A self-destructing note has to be readable exactly once. That sounds simple until you consider concurrency: two people could click "Reveal" on the same link in the same instant, or one person's browser could retry a request that already succeeded. A naive design reads the note, sends it back, and then deletes it — which leaves a window where a second reader can slip in between the read and the delete and get the note too. That window is small, but "small" is not "never," and for a privacy tool "never" is the whole point.

The solution: one atomic operation

Cinder never reads and then deletes. It does both in a single, indivisible database operation — a DynamoDB conditional DeleteItem that returns the item it deleted:

DeleteItem(
  Key: { pk: noteId },
  ConditionExpression: "attribute_exists(pk) AND expiresAt > now",
  ReturnValues: ALL_OLD
)

Read that as one sentence: "delete this note if it still exists and hasn't expired, and hand me back what you deleted." Because it's a single operation, there is no gap for a second reader to exploit. The database serializes concurrent writes to the same item, so if two requests arrive together, exactly one of them satisfies the condition and performs the delete. That one gets the note back. The other finds the condition false (the item is already gone) and gets nothing — Cinder turns that into a 410 Gone.

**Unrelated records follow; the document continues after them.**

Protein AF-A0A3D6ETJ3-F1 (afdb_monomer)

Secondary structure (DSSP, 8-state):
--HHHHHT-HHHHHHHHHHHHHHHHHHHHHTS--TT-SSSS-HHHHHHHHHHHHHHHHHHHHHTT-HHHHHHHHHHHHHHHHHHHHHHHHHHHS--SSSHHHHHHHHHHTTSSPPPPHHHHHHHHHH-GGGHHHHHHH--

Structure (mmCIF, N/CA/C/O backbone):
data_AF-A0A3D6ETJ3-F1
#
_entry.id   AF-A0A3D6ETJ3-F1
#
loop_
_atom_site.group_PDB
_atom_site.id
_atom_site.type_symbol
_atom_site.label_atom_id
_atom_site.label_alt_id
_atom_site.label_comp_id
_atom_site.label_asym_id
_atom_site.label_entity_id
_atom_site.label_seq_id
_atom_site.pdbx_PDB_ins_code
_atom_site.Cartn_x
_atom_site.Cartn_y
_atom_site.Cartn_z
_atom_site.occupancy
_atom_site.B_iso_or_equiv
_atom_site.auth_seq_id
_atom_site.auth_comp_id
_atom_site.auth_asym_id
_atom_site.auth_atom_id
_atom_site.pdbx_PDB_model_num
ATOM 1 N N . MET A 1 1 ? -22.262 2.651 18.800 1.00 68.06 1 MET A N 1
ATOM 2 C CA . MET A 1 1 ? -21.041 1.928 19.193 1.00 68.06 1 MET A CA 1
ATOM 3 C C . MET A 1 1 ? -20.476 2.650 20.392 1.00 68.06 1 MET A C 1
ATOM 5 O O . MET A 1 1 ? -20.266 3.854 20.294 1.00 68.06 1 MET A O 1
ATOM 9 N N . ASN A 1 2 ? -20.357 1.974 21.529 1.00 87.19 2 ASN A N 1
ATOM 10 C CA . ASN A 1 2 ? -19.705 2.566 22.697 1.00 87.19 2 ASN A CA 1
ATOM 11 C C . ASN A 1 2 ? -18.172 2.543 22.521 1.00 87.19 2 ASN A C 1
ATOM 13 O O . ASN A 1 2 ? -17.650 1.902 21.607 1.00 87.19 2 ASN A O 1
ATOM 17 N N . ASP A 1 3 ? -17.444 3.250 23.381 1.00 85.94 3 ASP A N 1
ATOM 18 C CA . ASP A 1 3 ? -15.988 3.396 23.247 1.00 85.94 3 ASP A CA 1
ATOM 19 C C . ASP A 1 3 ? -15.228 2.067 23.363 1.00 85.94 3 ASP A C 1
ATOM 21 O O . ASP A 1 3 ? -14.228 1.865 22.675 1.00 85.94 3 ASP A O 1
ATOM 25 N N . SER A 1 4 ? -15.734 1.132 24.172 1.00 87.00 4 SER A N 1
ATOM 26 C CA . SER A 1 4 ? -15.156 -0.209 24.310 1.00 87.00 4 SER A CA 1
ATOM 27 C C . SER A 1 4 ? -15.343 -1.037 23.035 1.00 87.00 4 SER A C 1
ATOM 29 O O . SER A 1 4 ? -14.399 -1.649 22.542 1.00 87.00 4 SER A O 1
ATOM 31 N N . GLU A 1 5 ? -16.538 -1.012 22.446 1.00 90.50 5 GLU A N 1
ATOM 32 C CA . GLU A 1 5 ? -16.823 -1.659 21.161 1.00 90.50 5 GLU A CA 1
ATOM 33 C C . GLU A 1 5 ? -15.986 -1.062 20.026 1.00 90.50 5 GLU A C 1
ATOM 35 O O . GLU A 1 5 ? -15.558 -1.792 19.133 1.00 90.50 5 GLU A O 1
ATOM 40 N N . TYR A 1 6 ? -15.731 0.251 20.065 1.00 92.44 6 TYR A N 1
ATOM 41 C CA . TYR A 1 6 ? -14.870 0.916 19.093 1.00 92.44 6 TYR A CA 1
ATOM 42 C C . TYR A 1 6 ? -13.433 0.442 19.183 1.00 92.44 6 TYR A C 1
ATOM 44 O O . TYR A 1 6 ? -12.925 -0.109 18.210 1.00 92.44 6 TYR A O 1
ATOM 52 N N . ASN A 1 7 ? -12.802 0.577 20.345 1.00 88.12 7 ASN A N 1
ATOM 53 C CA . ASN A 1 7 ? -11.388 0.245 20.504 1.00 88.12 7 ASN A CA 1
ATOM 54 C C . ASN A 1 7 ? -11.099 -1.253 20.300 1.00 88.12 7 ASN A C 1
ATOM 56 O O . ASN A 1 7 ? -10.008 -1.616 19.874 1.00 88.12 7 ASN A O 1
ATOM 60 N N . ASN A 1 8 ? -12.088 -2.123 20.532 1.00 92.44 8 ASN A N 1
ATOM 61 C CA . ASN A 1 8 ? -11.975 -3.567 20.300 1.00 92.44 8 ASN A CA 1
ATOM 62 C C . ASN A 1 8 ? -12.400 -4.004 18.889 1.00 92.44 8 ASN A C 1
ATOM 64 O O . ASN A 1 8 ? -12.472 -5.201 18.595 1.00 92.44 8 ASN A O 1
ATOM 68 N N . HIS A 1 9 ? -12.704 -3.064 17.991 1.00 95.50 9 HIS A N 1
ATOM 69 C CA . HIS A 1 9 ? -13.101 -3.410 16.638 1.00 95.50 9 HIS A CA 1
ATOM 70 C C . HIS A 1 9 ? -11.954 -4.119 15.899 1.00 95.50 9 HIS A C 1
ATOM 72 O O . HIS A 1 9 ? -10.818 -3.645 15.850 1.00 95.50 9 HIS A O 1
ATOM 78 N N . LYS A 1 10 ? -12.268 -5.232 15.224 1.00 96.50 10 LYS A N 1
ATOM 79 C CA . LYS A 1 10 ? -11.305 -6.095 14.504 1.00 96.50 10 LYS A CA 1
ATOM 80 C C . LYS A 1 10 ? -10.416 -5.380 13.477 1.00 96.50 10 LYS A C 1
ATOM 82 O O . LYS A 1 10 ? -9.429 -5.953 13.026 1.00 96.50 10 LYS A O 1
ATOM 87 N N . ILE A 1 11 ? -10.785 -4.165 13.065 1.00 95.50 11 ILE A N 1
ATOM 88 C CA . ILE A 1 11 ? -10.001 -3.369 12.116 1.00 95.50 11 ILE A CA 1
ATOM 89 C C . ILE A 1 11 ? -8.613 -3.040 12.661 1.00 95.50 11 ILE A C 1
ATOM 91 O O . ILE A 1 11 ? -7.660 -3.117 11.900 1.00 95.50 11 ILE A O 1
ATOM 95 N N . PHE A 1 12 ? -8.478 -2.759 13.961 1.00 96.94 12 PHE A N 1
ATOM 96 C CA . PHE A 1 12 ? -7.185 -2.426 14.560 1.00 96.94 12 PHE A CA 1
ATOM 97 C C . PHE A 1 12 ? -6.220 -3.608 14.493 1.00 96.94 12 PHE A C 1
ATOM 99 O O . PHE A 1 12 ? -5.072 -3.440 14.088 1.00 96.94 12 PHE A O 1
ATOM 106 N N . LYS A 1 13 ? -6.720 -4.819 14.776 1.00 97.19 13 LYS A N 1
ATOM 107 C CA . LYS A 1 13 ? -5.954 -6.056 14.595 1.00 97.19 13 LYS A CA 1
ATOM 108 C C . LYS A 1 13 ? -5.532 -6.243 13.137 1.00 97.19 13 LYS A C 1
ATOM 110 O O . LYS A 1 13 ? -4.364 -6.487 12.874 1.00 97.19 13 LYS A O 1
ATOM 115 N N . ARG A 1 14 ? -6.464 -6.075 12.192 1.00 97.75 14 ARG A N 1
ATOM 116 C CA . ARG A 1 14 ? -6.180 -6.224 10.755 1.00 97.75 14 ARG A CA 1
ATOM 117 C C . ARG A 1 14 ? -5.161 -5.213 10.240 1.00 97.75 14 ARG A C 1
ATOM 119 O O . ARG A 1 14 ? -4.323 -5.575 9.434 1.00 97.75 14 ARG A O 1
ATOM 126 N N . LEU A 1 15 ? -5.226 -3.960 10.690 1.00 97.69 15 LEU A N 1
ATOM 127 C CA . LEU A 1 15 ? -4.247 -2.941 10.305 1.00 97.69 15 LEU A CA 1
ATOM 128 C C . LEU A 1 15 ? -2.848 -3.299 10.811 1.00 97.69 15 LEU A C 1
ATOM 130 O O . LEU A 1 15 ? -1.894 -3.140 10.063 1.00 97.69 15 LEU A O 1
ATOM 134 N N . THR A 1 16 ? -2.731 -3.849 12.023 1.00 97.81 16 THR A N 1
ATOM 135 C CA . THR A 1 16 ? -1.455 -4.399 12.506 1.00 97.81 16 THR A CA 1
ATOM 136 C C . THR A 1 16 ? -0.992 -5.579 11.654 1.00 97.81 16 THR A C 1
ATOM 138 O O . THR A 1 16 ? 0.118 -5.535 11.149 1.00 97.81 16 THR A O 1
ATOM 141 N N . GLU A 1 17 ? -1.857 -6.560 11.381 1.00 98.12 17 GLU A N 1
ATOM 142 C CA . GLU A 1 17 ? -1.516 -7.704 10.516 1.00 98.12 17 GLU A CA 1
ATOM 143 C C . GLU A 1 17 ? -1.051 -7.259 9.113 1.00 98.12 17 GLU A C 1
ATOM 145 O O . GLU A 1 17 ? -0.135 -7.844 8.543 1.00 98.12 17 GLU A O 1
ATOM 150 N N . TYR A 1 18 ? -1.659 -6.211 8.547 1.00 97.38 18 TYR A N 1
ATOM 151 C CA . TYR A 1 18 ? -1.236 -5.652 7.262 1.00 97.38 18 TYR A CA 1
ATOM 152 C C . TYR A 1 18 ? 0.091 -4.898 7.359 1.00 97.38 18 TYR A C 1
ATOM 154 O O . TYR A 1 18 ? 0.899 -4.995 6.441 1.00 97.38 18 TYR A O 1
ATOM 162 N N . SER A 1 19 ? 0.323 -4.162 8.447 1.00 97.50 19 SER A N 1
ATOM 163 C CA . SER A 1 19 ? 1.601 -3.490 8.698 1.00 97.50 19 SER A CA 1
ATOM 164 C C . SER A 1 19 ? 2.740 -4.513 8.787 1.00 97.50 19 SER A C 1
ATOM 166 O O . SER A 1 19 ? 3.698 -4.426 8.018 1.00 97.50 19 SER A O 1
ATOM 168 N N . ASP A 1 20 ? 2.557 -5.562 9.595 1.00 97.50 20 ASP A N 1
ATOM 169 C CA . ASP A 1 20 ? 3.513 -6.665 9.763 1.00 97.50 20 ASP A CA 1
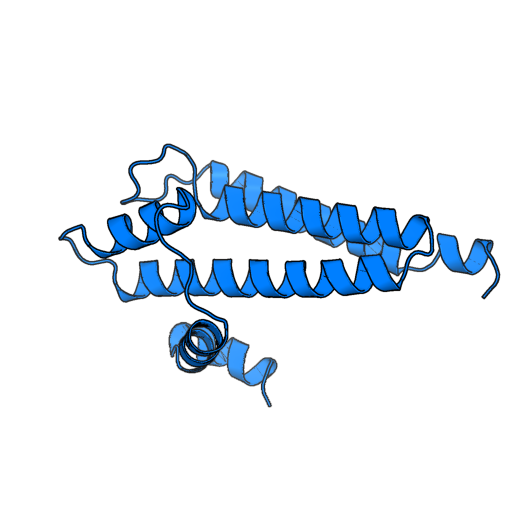ATOM 170 C C . ASP A 1 20 ? 3.778 -7.395 8.433 1.00 97.50 20 ASP A C 1
ATOM 172 O O . ASP A 1 20 ? 4.907 -7.775 8.122 1.00 97.50 20 ASP A O 1
ATOM 176 N N . PHE A 1 21 ? 2.744 -7.565 7.602 1.00 95.94 21 PHE A N 1
ATOM 177 C CA . PHE A 1 21 ? 2.892 -8.145 6.268 1.00 95.94 21 PHE A CA 1
ATOM 178 C C . PHE A 1 21 ? 3.811 -7.306 5.367 1.00 95.94 21 PHE A C 1
ATOM 180 O O . PHE A 1 21 ? 4.714 -7.856 4.734 1.00 95.94 21 PHE A O 1
ATOM 187 N N . TYR A 1 22 ? 3.615 -5.984 5.308 1.00 94.69 22 TYR A N 1
ATOM 188 C CA . TYR A 1 22 ? 4.475 -5.110 4.502 1.00 94.69 22 TYR A CA 1
ATOM 189 C C . TYR A 1 22 ? 5.884 -4.961 5.086 1.00 94.69 22 TYR A C 1
ATOM 191 O O . TYR A 1 22 ? 6.829 -4.773 4.322 1.00 94.69 22 TYR A O 1
ATOM 199 N N . GLU A 1 23 ? 6.048 -5.095 6.402 1.00 93.25 23 GLU A N 1
ATOM 200 C CA . GLU A 1 23 ? 7.363 -5.206 7.041 1.00 93.25 23 GLU A CA 1
ATOM 201 C C . GLU A 1 23 ? 8.108 -6.452 6.552 1.00 93.25 23 GLU A C 1
ATOM 203 O O . GLU A 1 23 ? 9.198 -6.332 6.001 1.00 93.25 23 GLU A O 1
ATOM 208 N N . GLY A 1 24 ? 7.472 -7.627 6.604 1.00 92.19 24 GLY A N 1
ATOM 209 C CA . GLY A 1 24 ? 8.076 -8.865 6.102 1.00 92.19 24 GLY A CA 1
ATOM 210 C C . GLY A 1 24 ? 8.409 -8.824 4.603 1.00 92.19 24 GLY A C 1
ATOM 211 O O . GLY A 1 24 ? 9.444 -9.346 4.178 1.00 92.19 24 GLY A O 1
ATOM 212 N N . LEU A 1 25 ? 7.571 -8.171 3.787 1.00 89.94 25 LEU A N 1
ATOM 213 C CA . LEU A 1 25 ? 7.880 -7.929 2.373 1.00 89.94 25 LEU A CA 1
ATOM 214 C C . LEU A 1 25 ? 9.090 -7.007 2.200 1.00 89.94 25 LEU A C 1
ATOM 216 O O . LEU A 1 25 ? 9.953 -7.290 1.370 1.00 89.94 25 LEU A O 1
ATOM 220 N N . SER A 1 26 ? 9.165 -5.927 2.980 1.00 87.75 26 SER A N 1
ATOM 221 C CA . SER A 1 26 ? 10.291 -4.993 2.973 1.00 87.75 26 SER A CA 1
ATOM 222 C C . SER A 1 26 ? 11.597 -5.688 3.356 1.00 87.75 26 SER A C 1
ATOM 224 O O . SER A 1 26 ? 12.599 -5.537 2.658 1.00 87.75 26 SER A O 1
ATOM 226 N N . ASP A 1 27 ? 11.587 -6.511 4.404 1.00 84.12 27 ASP A N 1
ATOM 227 C CA . ASP A 1 27 ? 12.754 -7.283 4.841 1.00 84.12 27 ASP A CA 1
ATOM 228 C C . ASP A 1 27 ? 13.210 -8.274 3.765 1.00 84.12 27 ASP A C 1
ATOM 230 O O . ASP A 1 27 ? 14.401 -8.403 3.476 1.00 84.12 27 ASP A O 1
ATOM 234 N N . THR A 1 28 ? 12.256 -8.936 3.105 1.00 83.88 28 THR A N 1
ATOM 235 C CA . THR A 1 28 ? 12.544 -9.867 2.006 1.00 83.88 28 THR A CA 1
ATOM 236 C C . THR A 1 28 ? 13.130 -9.138 0.792 1.00 83.88 28 THR A C 1
ATOM 238 O O . THR A 1 28 ? 14.138 -9.575 0.234 1.00 83.88 28 THR A O 1
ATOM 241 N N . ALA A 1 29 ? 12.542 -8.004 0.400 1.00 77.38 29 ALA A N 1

Why the condition has two parts

attribute_exists(pk) is the "hasn't been read yet" check — once the item is deleted, it fails. expiresAt > now is the "hasn't expired yet" check, and it's there for a subtle reason.

DynamoDB has a built-in time-to-live feature that deletes expired items automatically — but it's best-effort. Expired items can linger for up to a couple of days before the sweep removes them, and while they linger they are still returned by reads. If Cinder relied on time-to-live alone, an expired note could occasionally be served in that window. The expiresAt > now guard closes that hole: an expired note fails the condition and returns 410, even if the automatic sweep hasn't reached it yet. Time-to-live is a janitor, not the lock.

What each reader experiences

Situation Database result What the reader sees
First to click Reveal Condition true, delete succeeds, item returned The note, then "This note is now destroyed"
Second (racing) reader Condition false, no delete "This note is gone" (410)
Opening an already-read link Condition false (item gone) "This note is gone" (410)
Opening an expired link Condition false (expiresAt guard) "This note is gone" (410)

Proven, not asserted

This isn't a hand-wave — it's tested. One of Cinder's tests fires three concurrent burns at the same note and asserts that exactly one returns the note and the other two get nothing. Another stores a note with an already-past expiry and asserts it's never served. Those tests run against a real (local) DynamoDB, so they exercise the actual database semantics, not a mock. See api/test/store.test.mjs in the repo.